Example building block of residual learning (i.e. a few stacked layers with identity mapping realized by a shortcut connection):

Input
Convolution
Batch Normalization
ReLU
Convolution
Batch Normalization
\({\small \textbf{Addition of Input to Output!}}\)
ReLU
Output


In the following table, the architecture of several entire residual networks of different depth are presented. Building blocks (as e.g. the example building block from above) are shown in brackets together with the number of blocks stacked. Downsampling is performed by conv3_1, conv4_1, and conv5_1 with a stride of 2.
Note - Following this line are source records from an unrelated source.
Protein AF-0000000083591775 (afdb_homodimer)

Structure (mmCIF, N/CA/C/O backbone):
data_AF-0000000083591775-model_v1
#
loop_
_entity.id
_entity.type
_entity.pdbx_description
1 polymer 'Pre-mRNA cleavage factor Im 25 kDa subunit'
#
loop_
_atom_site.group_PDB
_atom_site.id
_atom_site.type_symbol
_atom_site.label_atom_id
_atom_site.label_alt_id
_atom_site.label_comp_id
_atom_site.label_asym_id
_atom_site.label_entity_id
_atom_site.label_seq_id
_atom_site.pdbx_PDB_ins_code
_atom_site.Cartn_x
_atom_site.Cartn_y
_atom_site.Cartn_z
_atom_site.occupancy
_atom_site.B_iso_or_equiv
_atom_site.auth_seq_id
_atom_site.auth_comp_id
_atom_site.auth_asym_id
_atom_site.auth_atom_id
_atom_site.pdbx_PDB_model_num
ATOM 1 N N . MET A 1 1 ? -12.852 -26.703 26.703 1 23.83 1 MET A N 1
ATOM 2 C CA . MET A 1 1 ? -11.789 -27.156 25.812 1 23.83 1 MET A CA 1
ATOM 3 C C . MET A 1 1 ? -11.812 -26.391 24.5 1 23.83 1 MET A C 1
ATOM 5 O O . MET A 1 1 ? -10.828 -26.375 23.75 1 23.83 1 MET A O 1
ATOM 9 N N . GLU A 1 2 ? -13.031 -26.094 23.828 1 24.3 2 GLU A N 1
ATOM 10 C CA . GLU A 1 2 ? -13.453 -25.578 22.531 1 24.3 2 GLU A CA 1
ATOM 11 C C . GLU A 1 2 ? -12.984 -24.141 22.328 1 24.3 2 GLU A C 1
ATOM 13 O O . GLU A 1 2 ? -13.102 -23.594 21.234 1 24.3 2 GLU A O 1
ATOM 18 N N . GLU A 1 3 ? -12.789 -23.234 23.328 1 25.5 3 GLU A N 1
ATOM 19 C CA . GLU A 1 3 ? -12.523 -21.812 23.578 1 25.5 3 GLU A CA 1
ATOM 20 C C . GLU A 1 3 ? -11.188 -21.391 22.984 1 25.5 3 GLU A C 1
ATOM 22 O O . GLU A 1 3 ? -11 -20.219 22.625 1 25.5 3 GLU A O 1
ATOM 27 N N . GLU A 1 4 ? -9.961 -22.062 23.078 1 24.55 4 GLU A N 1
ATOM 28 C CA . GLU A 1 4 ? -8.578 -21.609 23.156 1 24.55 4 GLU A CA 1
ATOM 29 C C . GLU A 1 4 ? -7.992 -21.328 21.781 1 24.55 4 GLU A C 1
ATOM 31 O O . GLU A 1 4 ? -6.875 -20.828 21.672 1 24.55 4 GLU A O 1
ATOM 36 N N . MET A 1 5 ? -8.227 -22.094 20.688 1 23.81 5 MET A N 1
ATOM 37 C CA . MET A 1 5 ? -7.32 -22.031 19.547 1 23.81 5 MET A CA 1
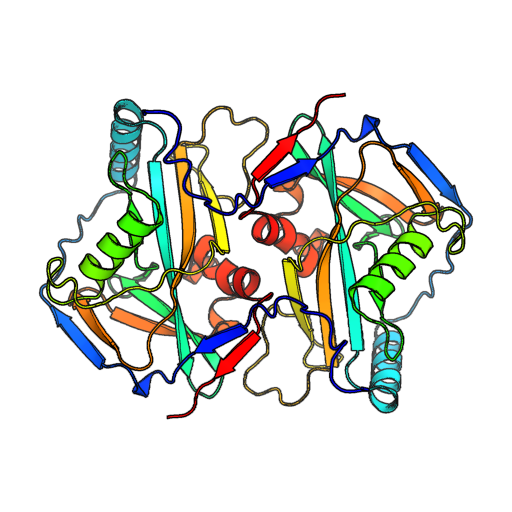ATOM 38 C C . MET A 1 5 ? -7.445 -20.703 18.797 1 23.81 5 MET A C 1
ATOM 40 O O . MET A 1 5 ? -8.156 -20.625 17.797 1 23.81 5 MET A O 1
ATOM 44 N N . ALA A 1 6 ? -7.746 -19.469 19.391 1 30.72 6 ALA A N 1
ATOM 45 C CA . ALA A 1 6 ? -7.762 -18.094 18.906 1 30.72 6 ALA A CA 1
ATOM 46 C C . ALA A 1 6 ? -6.441 -17.75 18.219 1 30.72 6 ALA A C 1
ATOM 48 O O . ALA A 1 6 ? -5.477 -17.359 18.891 1 30.72 6 ALA A O 1
ATOM 49 N N . SER A 1 7 ? -5.754 -18.484 17.344 1 31.42 7 SER A N 1
ATOM 50 C CA . SER A 1 7 ? -4.461 -18.188 16.734 1 31.42 7 SER A CA 1
ATOM 51 C C . SER A 1 7 ? -4.348 -16.719 16.359 1 31.42 7 SER A C 1
ATOM 53 O O . SER A 1 7 ? -5.297 -16.141 15.836 1 31.42 7 SER A O 1
ATOM 55 N N . SER A 1 8 ? -3.381 -15.852 16.719 1 32.75 8 SER A N 1
ATOM 56 C CA . SER A 1 8 ? -3 -14.445 16.781 1 32.75 8 SER A CA 1
ATOM 57 C C . SER A 1 8 ? -2.852 -13.844 15.383 1 32.75 8 SER A C 1
ATOM 59 O O . SER A 1 8 ? -1.809 -13.992 14.742 1 32.75 8 SER A O 1
ATOM 61 N N . ALA A 1 9 ? -3.383 -14.234 14.328 1 38.16 9 ALA A N 1
ATOM 62 C CA . ALA A 1 9 ? -3.334 -13.297 13.211 1 38.16 9 ALA A CA 1
ATOM 63 C C . ALA A 1 9 ? -3.248 -11.859 13.703 1 38.16 9 ALA A C 1
ATOM 65 O O . ALA A 1 9 ? -4.164 -11.367 14.367 1 38.16 9 ALA A O 1
ATOM 66 N N . SER A 1 10 ? -2.135 -11.398 14.227 1 47.94 10 SER A N 1
ATOM 67 C CA . SER A 1 10 ? -1.952 -10.023 14.68 1 47.94 10 SER A CA 1
ATOM 68 C C . SER A 1 10 ? -2.859 -9.062 13.922 1 47.94 10 SER A C 1
ATOM 70 O O . SER A 1 10 ? -2.666 -8.836 12.727 1 47.94 10 SER A O 1
ATOM 72 N N . ASN A 1 11 ? -4.133 -9.148 14.148 1 59.28 11 ASN A N 1
ATOM 73 C CA . ASN A 1 11 ? -5.273 -8.422 13.609 1 59.28 11 ASN A CA 1
ATOM 74 C C . ASN A 1 11 ? -5.008 -6.922 13.547 1 59.28 11 ASN A C 1
ATOM 76 O O . ASN A 1 11 ? -4.789 -6.285 14.578 1 59.28 11 ASN A O 1
ATOM 80 N N . ASN A 1 12 ? -4.336 -6.488 12.461 1 85.19 12 ASN A N 1
ATOM 81 C CA . ASN A 1 12 ? -4.164 -5.059 12.219 1 85.19 12 ASN A CA 1
ATOM 82 C C . ASN A 1 12 ? -5.492 -4.312 12.305 1 85.19 12 ASN A C 1
ATOM 84 O O . ASN A 1 12 ? -5.953 -3.748 11.312 1 85.19 12 ASN A O 1
ATOM 88 N N . VAL A 1 13 ? -6.117 -4.285 13.547 1 91.94 13 VAL A N 1
ATOM 89 C CA . VAL A 1 13 ? -7.391 -3.604 13.742 1 91.94 13 VAL A CA 1
ATOM 90 C C . VAL A 1 13 ? -7.145 -2.146 14.125 1 91.94 13 VAL A C 1
ATOM 92 O O . VAL A 1 13 ? -6.316 -1.858 14.992 1 91.94 13 VAL A O 1
ATOM 95 N N . VAL A 1 14 ? -7.852 -1.297 13.523 1 94.38 14 VAL A N 1
ATOM 96 C CA . VAL A 1 14 ? -7.762 0.134 13.797 1 94.38 14 VAL A CA 1
ATOM 97 C C . VAL A 1 14 ? -9.125 0.661 14.242 1 94.38 14 VAL A C 1
ATOM 99 O O . VAL A 1 14 ? -10.117 0.497 13.531 1 94.38 14 VAL A O 1
ATOM 102 N N . ASN A 1 15 ? -9.195 1.265 15.383 1 94.94 15 ASN A N 1
ATOM 103 C CA . ASN A 1 15 ? -10.422 1.917 15.836 1 94.94 15 ASN A CA 1
ATOM 104 C C . ASN A 1 15 ? -10.609 3.277 15.172 1 94.94 15 ASN A C 1
ATOM 106 O O . ASN A 1 15 ? -9.68 4.09 15.133 1 94.94 15 ASN A O 1
ATOM 110 N N . ILE A 1 16 ? -11.758 3.459 14.633 1 95.5 16 ILE A N 1
ATOM 111 C CA . ILE A 1 16 ? -12.07 4.77 14.078 1 95.5 16 ILE A CA 1
ATOM 112 C C . ILE A 1 16 ? -13.375 5.289 14.68 1 95.5 16 ILE A C 1
ATOM 114 O O . ILE A 1 16 ? -14.273 4.508 14.992 1 95.5 16 ILE A O 1
ATOM 118 N N . TYR A 1 17 ? -13.477 6.531 14.859 1 96.56 17 TYR A N 1
ATOM 119 C CA . TYR A 1 17 ? -14.594 7.195 15.531 1 96.56 17 TYR A CA 1
ATOM 120 C C . TYR A 1 17 ? -15.352 8.102 14.562 1 96.56 17 TYR A C 1
ATOM 122 O O . TYR A 1 17 ? -14.789 8.562 13.57 1 96.56 17 TYR A O 1
ATOM 130 N N . PRO A 1 18 ? -16.625 8.328 14.859 1 96.12 18 PRO A N 1
ATOM 131 C CA . PRO A 1 18 ? -17.422 9.203 13.977 1 96.12 18 PRO A CA 1
ATOM 132 C C . PRO A 1 18 ? -16.844 10.617 13.883 1 96.12 18 PRO A C 1
ATOM 134 O O . PRO A 1 18 ? -16.344 11.148 14.875 1 96.12 18 PRO A O 1
ATOM 137 N N . LEU A 1 19 ? -16.969 11.172 12.742 1 95.88 19 LEU A N 1
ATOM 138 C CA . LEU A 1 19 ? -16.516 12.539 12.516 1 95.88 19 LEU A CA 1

Layer Name Output Size 18-Layer Net 34-Layer Net 50-Layer Net 101-Layer Net 152-Layer Net
conv1 112×112   conv 7x7, 64, stride 2\(\hspace{1.5cm}\)    
  56x56   3x3 max pool, stride 2\(\hspace{1.5cm}\)    
conv2_x 56x56 \(\left[\text{3x3, 64}\atop\text{3x3, 64}\right] \times 2\) \(\left[\text{3x3, 64}\atop\text{3x3, 64}\right] \times 3\) \(\left[\text{1x1, 64}\atop{\scriptstyle\text{3x3, 64}\atop\scriptstyle\text{1x1, 256}}\right] \times 3\) \(\left[\text{1x1, 64}\atop{\scriptstyle\text{3x3, 64}\atop\scriptstyle\text{1x1, 256}}\right] \times 3\) \(\left[\text{1x1, 64}\atop{\scriptstyle\text{3x3, 64}\atop\scriptstyle\text{1x1, 256}}\right] \times 3\)
conv3_x 28x28 \(\left[\text{3x3, 128}\atop\text{3x3, 128}\right] \times 2\) \(\left[\text{3x3, 128}\atop\text{3x3, 128}\right] \times 4\) \(\left[\text{1x1, 128}\atop{\scriptstyle\text{3x3, 128}\atop\scriptstyle\text{1x1, 512}}\right] \times 4\) \(\left[\text{1x1, 128}\atop{\scriptstyle\text{3x3, 128}\atop\scriptstyle\text{1x1, 512}}\right] \times 4\) \(\left[\text{1x1, 128}\atop{\scriptstyle\text{3x3, 128}\atop\scriptstyle\text{1x1, 512}}\right] \times 8\)
conv4_x 14x14 \(\left[\text{3x3, 256}\atop\text{3x3, 256}\right] \times 2\) \(\left[\text{3x3, 256}\atop\text{3x3, 256}\right] \times 6\) \(\left[\text{1x1, 256}\atop{\scriptstyle\text{3x3, 256}\atop\scriptstyle\text{1x1, 1024}}\right] \times 6\) \(\left[\text{1x1, 256}\atop{\scriptstyle\text{3x3, 256}\atop\scriptstyle\text{1x1, 1024}}\right] \times 23\) \(\left[\text{1x1, 256}\atop{\scriptstyle\text{3x3, 256}\atop\scriptstyle\text{1x1, 1024}}\right] \times 36\)
conv5_x 7x7 \(\left[\text{3x3, 512}\atop\text{3x3, 512}\right] \times 2\) \(\left[\text{3x3, 512}\atop\text{3x3, 512}\right] \times 3\) \(\left[\text{1x1, 512}\atop{\scriptstyle\text{3x3, 512}\atop\scriptstyle\text{1x1, 2048}}\right] \times 3\) \(\left[\text{1x1, 512}\atop{\scriptstyle\text{3x3, 512}\atop\scriptstyle\text{1x1, 2048}}\right] \times 3\) \(\left[\text{1x1, 512}\atop{\scriptstyle\text{3x3, 512}\atop\scriptstyle\text{1x1, 2048}}\right] \times 3\)
      \(\hspace{1.2cm}\)average pooling\(\hspace{1.5cm}\)    
      \(\hspace{1.2cm}\)1000-d fully connected\(\hspace{0.1cm}\)    
      \(\hspace{1.2cm}\)softmax      
FLOPs   1.8x10⁹ 3.6x10⁹ 3.8x10⁹ 7.6x10⁹ 11.3x10⁹


New Results on ResNet

Paper:
Identity Mappings in Deep Residual Networks (K. He, X. Zhang, S. Ren and J. Sun; 16 Mar 2016)

Code:
See above.

Description:
Proposal of a rearranged residual unit with “pre-activation”. That means, placing the rectified linear unit (ReLU) and batch normalization (BN) before the weight layers instead of after, is shown to further improve the results of the deep residual network.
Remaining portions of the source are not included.